Authors: Johnathan Stauffer (CU Boulder), Kevin Reardon (NSO)

The solar chromosphere is a crucial interface for the overall energy balance of the stellar atmosphere, as it mediates the transfer of the magneto-convective energy generated at the solar surface to the corona and solar wind. However, interpretation and modeling of the optical and UV lines usually used to study the chromosphere are complicated by their non-LTE formation characteristics – in particular, such diagnostics are disproportionately sensitive to areas of hot gas in the chromosphere, limiting our understanding of its thermal structure.
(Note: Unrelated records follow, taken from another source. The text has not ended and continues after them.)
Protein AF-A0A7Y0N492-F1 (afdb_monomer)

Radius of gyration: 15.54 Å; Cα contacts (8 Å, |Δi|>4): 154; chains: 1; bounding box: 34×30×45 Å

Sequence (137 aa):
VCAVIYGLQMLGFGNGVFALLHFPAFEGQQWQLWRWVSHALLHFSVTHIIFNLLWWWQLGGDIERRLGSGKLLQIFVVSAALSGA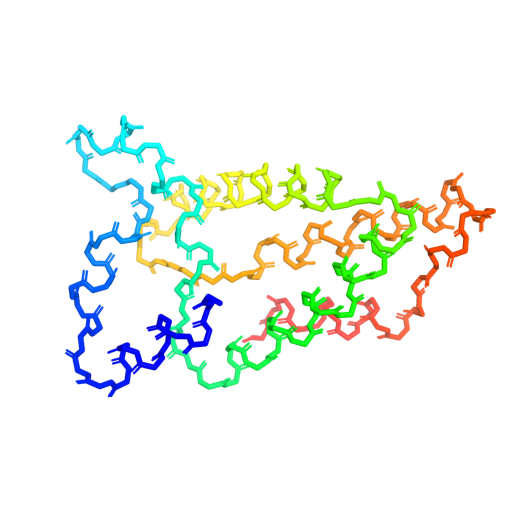GQFYVEGANFGGLSGVVYALLGYLWVLGYRLPHLGLTLPKSIVGFMLVWLVV

Solvent-accessible surface area (backbone atoms only — not comparable to full-atom values): 7392 Å² total; per-residue (Å²): 108,46,69,58,52,38,49,42,35,73,73,71,42,37,68,62,54,44,74,69,24,32,36,61,74,53,93,75,35,76,75,43,64,63,18,48,40,41,16,35,44,38,59,90,46,72,68,60,44,52,55,40,50,50,46,39,53,54,51,43,45,53,42,26,78,75,66,33,60,68,50,43,50,51,50,43,51,54,28,23,33,51,42,47,53,52,46,33,74,76,72,42,48,89,59,57,31,42,55,52,30,43,53,46,46,50,53,51,38,49,53,37,27,71,76,45,53,91,74,70,50,67,68,59,68,66,57,54,51,51,53,59,54,59,72,79,106

Foldseek 3Di:
DLVVLVVCCVVVCVVVSCVLAWADFDPPCVVVLNNLQSLQSDDDDPVQVVVLVVLCCVLVVLCCVQVNPVVSVVLRNVQSNVVSVVCCVPPNGPGGHNLSSSVSSVVVLPVCCVPPVVSVSHDDPVVVVVSVVVVVD

InterPro domains:
  IPR022764 Peptidase S54, rhomboid domain [PF01694] (30-135)
  IPR035952 Rhomboid-like superfamily [G3DSA:1.20.1540.10] (1-137)
  IPR035952 Rhomboid-like superfamily [SSF144091] (1-136)

Structure (mmCIF, N/CA/C/O backbone):
data_AF-A0A7Y0N492-F1
#
_entry.id   AF-A0A7Y0N492-F1
#
loop_
_atom_site.group_PDB
_atom_site.id
_atom_site.type_symbol
_atom_site.label_atom_id
_atom_site.label_alt_id
_atom_site.label_comp_id
_atom_site.label_asym_id
_atom_site.label_entity_id
_atom_site.label_seq_id
_atom_site.pdbx_PDB_ins_code
_atom_site.Cartn_x
_atom_site.Cartn_y
_atom_site.Cartn_z
_atom_site.occupancy
_atom_site.B_iso_or_equiv
_atom_site.auth_seq_id
_atom_site.auth_comp_id
_atom_site.auth_asym_id
_atom_site.auth_atom_id
_atom_site.pdbx_PDB_model_num
ATOM 1 N N . VAL A 1 1 ? -9.476 -0.543 -8.531 1.00 96.50 1 VAL A N 1
ATOM 2 C CA . VAL A 1 1 ? -8.189 -0.171 -9.171 1.00 96.50 1 VAL A CA 1
ATOM 3 C C . VAL A 1 1 ? -7.239 -1.363 -9.276 1.00 96.50 1 VAL A C 1
ATOM 5 O O . VAL A 1 1 ? -6.985 -1.772 -10.399 1.00 96.50 1 VAL A O 1
ATOM 8 N N . CYS A 1 2 ? -6.789 -1.987 -8.176 1.00 97.44 2 CYS A N 1
ATOM 9 C CA . CYS A 1 2 ? -5.844 -3.121 -8.237 1.00 97.44 2 CYS A CA 1
ATOM 10 C C . CYS A 1 2 ? -6.313 -4.278 -9.135 1.00 97.44 2 CYS A C 1
ATOM 12 O O . CYS A 1 2 ? -5.532 -4.771 -9.933 1.00 97.44 2 CYS A O 1
ATOM 14 N N . ALA A 1 3 ? -7.595 -4.664 -9.073 1.00 97.69 3 ALA A N 1
ATOM 15 C CA . ALA A 1 3 ? -8.142 -5.722 -9.932 1.00 97.69 3 ALA A CA 1
ATOM 16 C C . ALA A 1 3 ? -8.055 -5.391 -11.435 1.00 97.69 3 ALA A C 1
ATOM 18 O O . ALA A 1 3 ? -7.766 -6.267 -12.241 1.00 97.69 3 ALA A O 1
ATOM 19 N N . VAL A 1 4 ? -8.252 -4.120 -11.809 1.00 98.06 4 VAL A N 1
ATOM 20 C CA . VAL A 1 4 ? -8.126 -3.659 -13.203 1.00 98.06 4 VAL A CA 1
ATOM 21 C C . VAL A 1 4 ? -6.666 -3.721 -13.647 1.00 98.06 4 VAL A C 1
ATOM 23 O O . VAL A 1 4 ? -6.372 -4.266 -14.704 1.00 98.06 4 VAL A O 1
ATOM 26 N N . ILE A 1 5 ? -5.750 -3.215 -12.818 1.00 97.81 5 ILE A N 1
ATOM 27 C CA . ILE A 1 5 ? -4.304 -3.251 -13.082 1.00 97.81 5 ILE A CA 1
ATOM 28 C C . ILE A 1 5 ? -3.822 -4.696 -13.227 1.00 97.81 5 ILE A C 1
ATOM 30 O O . ILE A 1 5 ? -3.152 -5.020 -14.201 1.00 97.81 5 ILE A O 1
ATOM 34 N N . TYR A 1 6 ? -4.229 -5.580 -12.318 1.00 97.81 6 TYR A N 1
ATOM 35 C CA . TYR A 1 6 ? -3.887 -6.995 -12.384 1.00 97.81 6 TYR A CA 1
ATOM 36 C C . TYR A 1 6 ? -4.479 -7.681 -13.618 1.00 97.81 6 TYR A C 1
ATOM 38 O O . TYR A 1 6 ? -3.783 -8.438 -14.288 1.00 97.81 6 TYR A O 1
ATOM 46 N N . GLY A 1 7 ? -5.721 -7.354 -13.990 1.00 97.81 7 GLY A N 1
ATOM 47 C CA . GLY A 1 7 ? -6.318 -7.802 -15.248 1.00 97.81 7 GLY A CA 1
ATOM 48 C C . GLY A 1 7 ? -5.479 -7.399 -16.464 1.00 97.81 7 GLY A C 1
ATOM 49 O O . GLY A 1 7 ? -5.179 -8.242 -17.303 1.00 97.81 7 GLY A O 1
ATOM 50 N N . LEU A 1 8 ? -5.011 -6.147 -16.526 1.00 97.50 8 LEU A N 1
ATOM 51 C CA . LEU A 1 8 ? -4.105 -5.690 -17.588 1.00 97.50 8 LEU A CA 1
ATOM 52 C C . LEU A 1 8 ? -2.776 -6.459 -17.589 1.00 97.50 8 LEU A C 1
ATOM 54 O O . LEU A 1 8 ? -2.287 -6.827 -18.657 1.00 97.50 8 LEU A O 1
ATOM 58 N N . GLN A 1 9 ? -2.210 -6.748 -16.412 1.00 96.62 9 GLN A N 1
ATOM 59 C CA . GLN A 1 9 ? -0.997 -7.565 -16.302 1.00 96.62 9 GLN A CA 1
ATOM 60 C C . GLN A 1 9 ? -1.216 -8.976 -16.875 1.00 96.62 9 GLN A C 1
ATOM 62 O O . GLN A 1 9 ? -0.359 -9.465 -17.609 1.00 96.62 9 GLN A O 1
ATOM 67 N N . MET A 1 10 ? -2.372 -9.597 -16.607 1.00 95.75 10 MET A N 1
ATOM 68 C CA . MET A 1 10 ? -2.727 -10.928 -17.126 1.00 95.75 10 MET A CA 1
ATOM 69 C C . MET A 1 10 ? -3.013 -10.938 -18.635 1.00 95.75 10 MET A C 1
ATOM 71 O O . MET A 1 10 ? -2.787 -11.948 -19.293 1.00 95.75 10 MET A O 1
ATOM 75 N N . LEU A 1 11 ? -3.458 -9.814 -19.203 1.00 97.31 11 LEU A N 1
ATOM 76 C CA . LEU A 1 11 ? -3.717 -9.654 -20.641 1.00 97.31 11 LEU A CA 1
ATOM 77 C C . LEU A 1 11 ? -2.448 -9.379 -21.475 1.00 97.31 11 LEU A C 1
ATOM 79 O O . LEU A 1 11 ? -2.548 -9.040 -22.650 1.00 97.31 11 LEU A O 1
ATOM 83 N N . GLY A 1 12 ? -1.255 -9.507 -20.883 1.00 95.56 12 GLY A N 1
ATOM 84 C CA . GLY A 1 12 ? 0.026 -9.332 -21.576 1.00 95.56 12 GLY A CA 1
ATOM 85 C C . GLY A 1 12 ? 0.628 -7.926 -21.480 1.00 95.56 12 GLY A C 1
ATOM 86 O O . GLY A 1 12 ? 1.735 -7.705 -21.967 1.00 95.56 12 GLY A O 1
ATOM 87 N N . PHE A 1 13 ? -0.023 -6.981 -20.792 1.00 96.94 13 PHE A N 1
ATOM 88 C CA . PHE A 1 13 ? 0.502 -5.619 -20.598 1.00 96.94 13 PHE A CA 1
ATOM 89 C C . PHE A 1 13 ? 1.418 -5.481 -19.370 1.00 96.94 13 PHE A C 1
ATOM 91 O O . PHE A 1 13 ? 1.764 -4.366 -18.979 1.00 96.94 13 PHE A O 1
ATOM 98 N N . GLY A 1 14 ? 1.832 -6.598 -18.758 1.00 94.81 14 GLY A N 1
ATOM 99 C CA . GLY A 1 14 ? 2.582 -6.628 -17.499 1.00 94.81 14 GLY A CA 1
ATOM 100 C C . GLY A 1 14 ? 3.823 -5.735 -17.481 1.00 94.81 14 GLY A C 1
ATOM 101 O O . GLY A 1 14 ? 3.977 -4.939 -16.559 1.00 94.81 14 GLY A O 1
ATOM 102 N N . ASN A 1 15 ? 4.654 -5.792 -18.526 1.00 95.50 15 ASN A N 1
ATOM 103 C CA . ASN A 1 15 ? 5.884 -4.995 -18.605 1.00 95.50 15 ASN A CA 1
ATOM 104 C C . ASN A 1 15 ? 5.607 -3.488 -18.683 1.00 95.50 15 ASN A C 1
ATOM 106 O O . ASN A 1 15 ? 6.270 -2.711 -18.004 1.00 95.50 15 ASN A O 1
ATOM 110 N N . GLY A 1 16 ? 4.614 -3.068 -19.474 1.00 96.88 16 GLY A N 1
ATOM 111 C CA . GLY A 1 16 ? 4.251 -1.652 -19.603 1.00 96.88 16 GLY A CA 1
ATOM 112 C C . GLY A 1 16 ? 3.625 -1.098 -18.323 1.00 96.88 16 GLY A C 1
ATOM 113 O O . GLY A 1 16 ? 3.982 -0.012 -17.867 1.00 96.88 16 GLY A O 1
ATOM 114 N N . VAL A 1 17 ? 2.743 -1.883 -17.700 1.00 97.50 17 VAL A N 1
ATOM 115 C CA . VAL A 1 17 ? 2.135 -1.555 -16.404 1.00 97.50 17 VAL A CA 1
ATOM 116 C C . VAL A 1 17 ? 3.207 -1.443 -15.319 1.00 97.50 17 VAL A C 1
ATOM 118 O O . VAL A 1 17 ? 3.227 -0.463 -14.575 1.00 97.50 17 VAL A O 1
ATOM 121 N N . PHE A 1 18 ? 4.131 -2.404 -15.255 1.00 97.19 18 PHE A N 1
ATOM 122 C CA . PHE A 1 18 ? 5.238 -2.371 -14.305 1.00 97.19 18 PHE A CA 1
ATOM 123 C C . PHE A 1 18 ? 6.139 -1.154 -14.544 1.00 97.19 18 PHE A C 1
ATOM 125 O O . PHE A 1 18 ? 6.360 -0.380 -13.615 1.00 97.19 18 PHE A O 1
ATOM 132 N N . ALA A 1 19 ? 6.567 -0.914 -15.790 1.00 96.00 19 ALA A N 1
ATOM 133 C CA . ALA A 1 19 ? 7.393 0.231 -16.182 1.00 96.00 19 ALA A CA 1
ATOM 134 C C . ALA A 1 19 ? 6.798 1.577 -15.734 1.00 96.00 19 ALA A C 1
ATOM 136 O O . ALA A 1 19 ? 7.537 2.479 -15.339 1.00 96.00 19 ALA A O 1
ATOM 137 N N . LEU A 1 20 ? 5.471 1.721 -15.755 1.00 96.31 20 LEU A N 1
ATOM 138 C CA . LEU A 1 20 ? 4.788 2.953 -15.358 1.00 96.31 20 LEU A CA 1
ATOM 139 C C . LEU A 1 20 ? 4.638 3.110 -13.837 1.00 96.31 20 LEU A C 1
ATOM 141 O O . LEU A 1 20 ? 4.695 4.235 -13.335 1.00 96.31 20 LEU A O 1
ATOM 145 N N . LEU A 1 21 ? 4.415 2.004 -13.121 1.00 97.62 21 LEU A N 1
ATOM 146 C CA . LEU A 1 21 ? 3.958 2.032 -11.728 1.00 97.62 21 LEU A CA 1
ATOM 147 C C . LEU A 1 21 ? 5.013 1.608 -10.700 1.00 97.62 21 LEU A C 1
ATOM 149 O O . LEU A 1 21 ? 4.766 1.806 -9.510 1.00 97.62 21 LEU A O 1
ATOM 153 N N . HIS A 1 22 ? 6.152 1.042 -11.117 1.00 97.44 22 HIS A N 1
ATOM 154 C CA . HIS A 1 22 ? 7.215 0.633 -10.194 1.00 97.44 22 HIS A CA 1
ATOM 155 C C . HIS A 1 22 ? 7.774 1.825 -9.401 1.00 97.44 22 HIS A C 1
ATOM 157 O O . HIS A 1 22 ? 7.758 2.969 -9.876 1.00 97.44 22 HIS A O 1
ATOM 163 N N . PHE A 1 23 ? 8.300 1.532 -8.209 1.00 97.44 23 PHE A N 1
ATOM 164 C CA . PHE A 1 23 ? 8.939 2.505 -7.321 1.00 97.44 23 PHE A CA 1
ATOM 165 C C . PHE A 1 23 ? 10.122 3.208 -8.014 1.00 97.44 23 PHE A C 1
ATOM 167 O O . PHE A 1 23 ? 10.762 2.566 -8.851 1.00 97.44 23 PHE A O 1
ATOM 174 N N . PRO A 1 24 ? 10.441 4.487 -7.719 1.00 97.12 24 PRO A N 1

On the contrary, the millimeter continuum, an LTE measure of the chromospheric electron temperature, occasionally shows regions of cold plasma with brightness temperatures <4000 K at 1.2 mm and <6000K at 3mm. While the heights of emission of these “cold” regions is not clear, the idea that there of low temperature plasma in the chromosphere has drawn comparison to similar indications from observations of solar carbon monoxide (CO) lines, whose vibrational spectrum shows sub-4000 K brightness temperatures extending to heights of 1000 km above the base of the photosphere. Using public data from the Solar ALma Science Archive (SALSA), we systematically search for and characterize occurrences of low-temperature plasma in the different solar targets.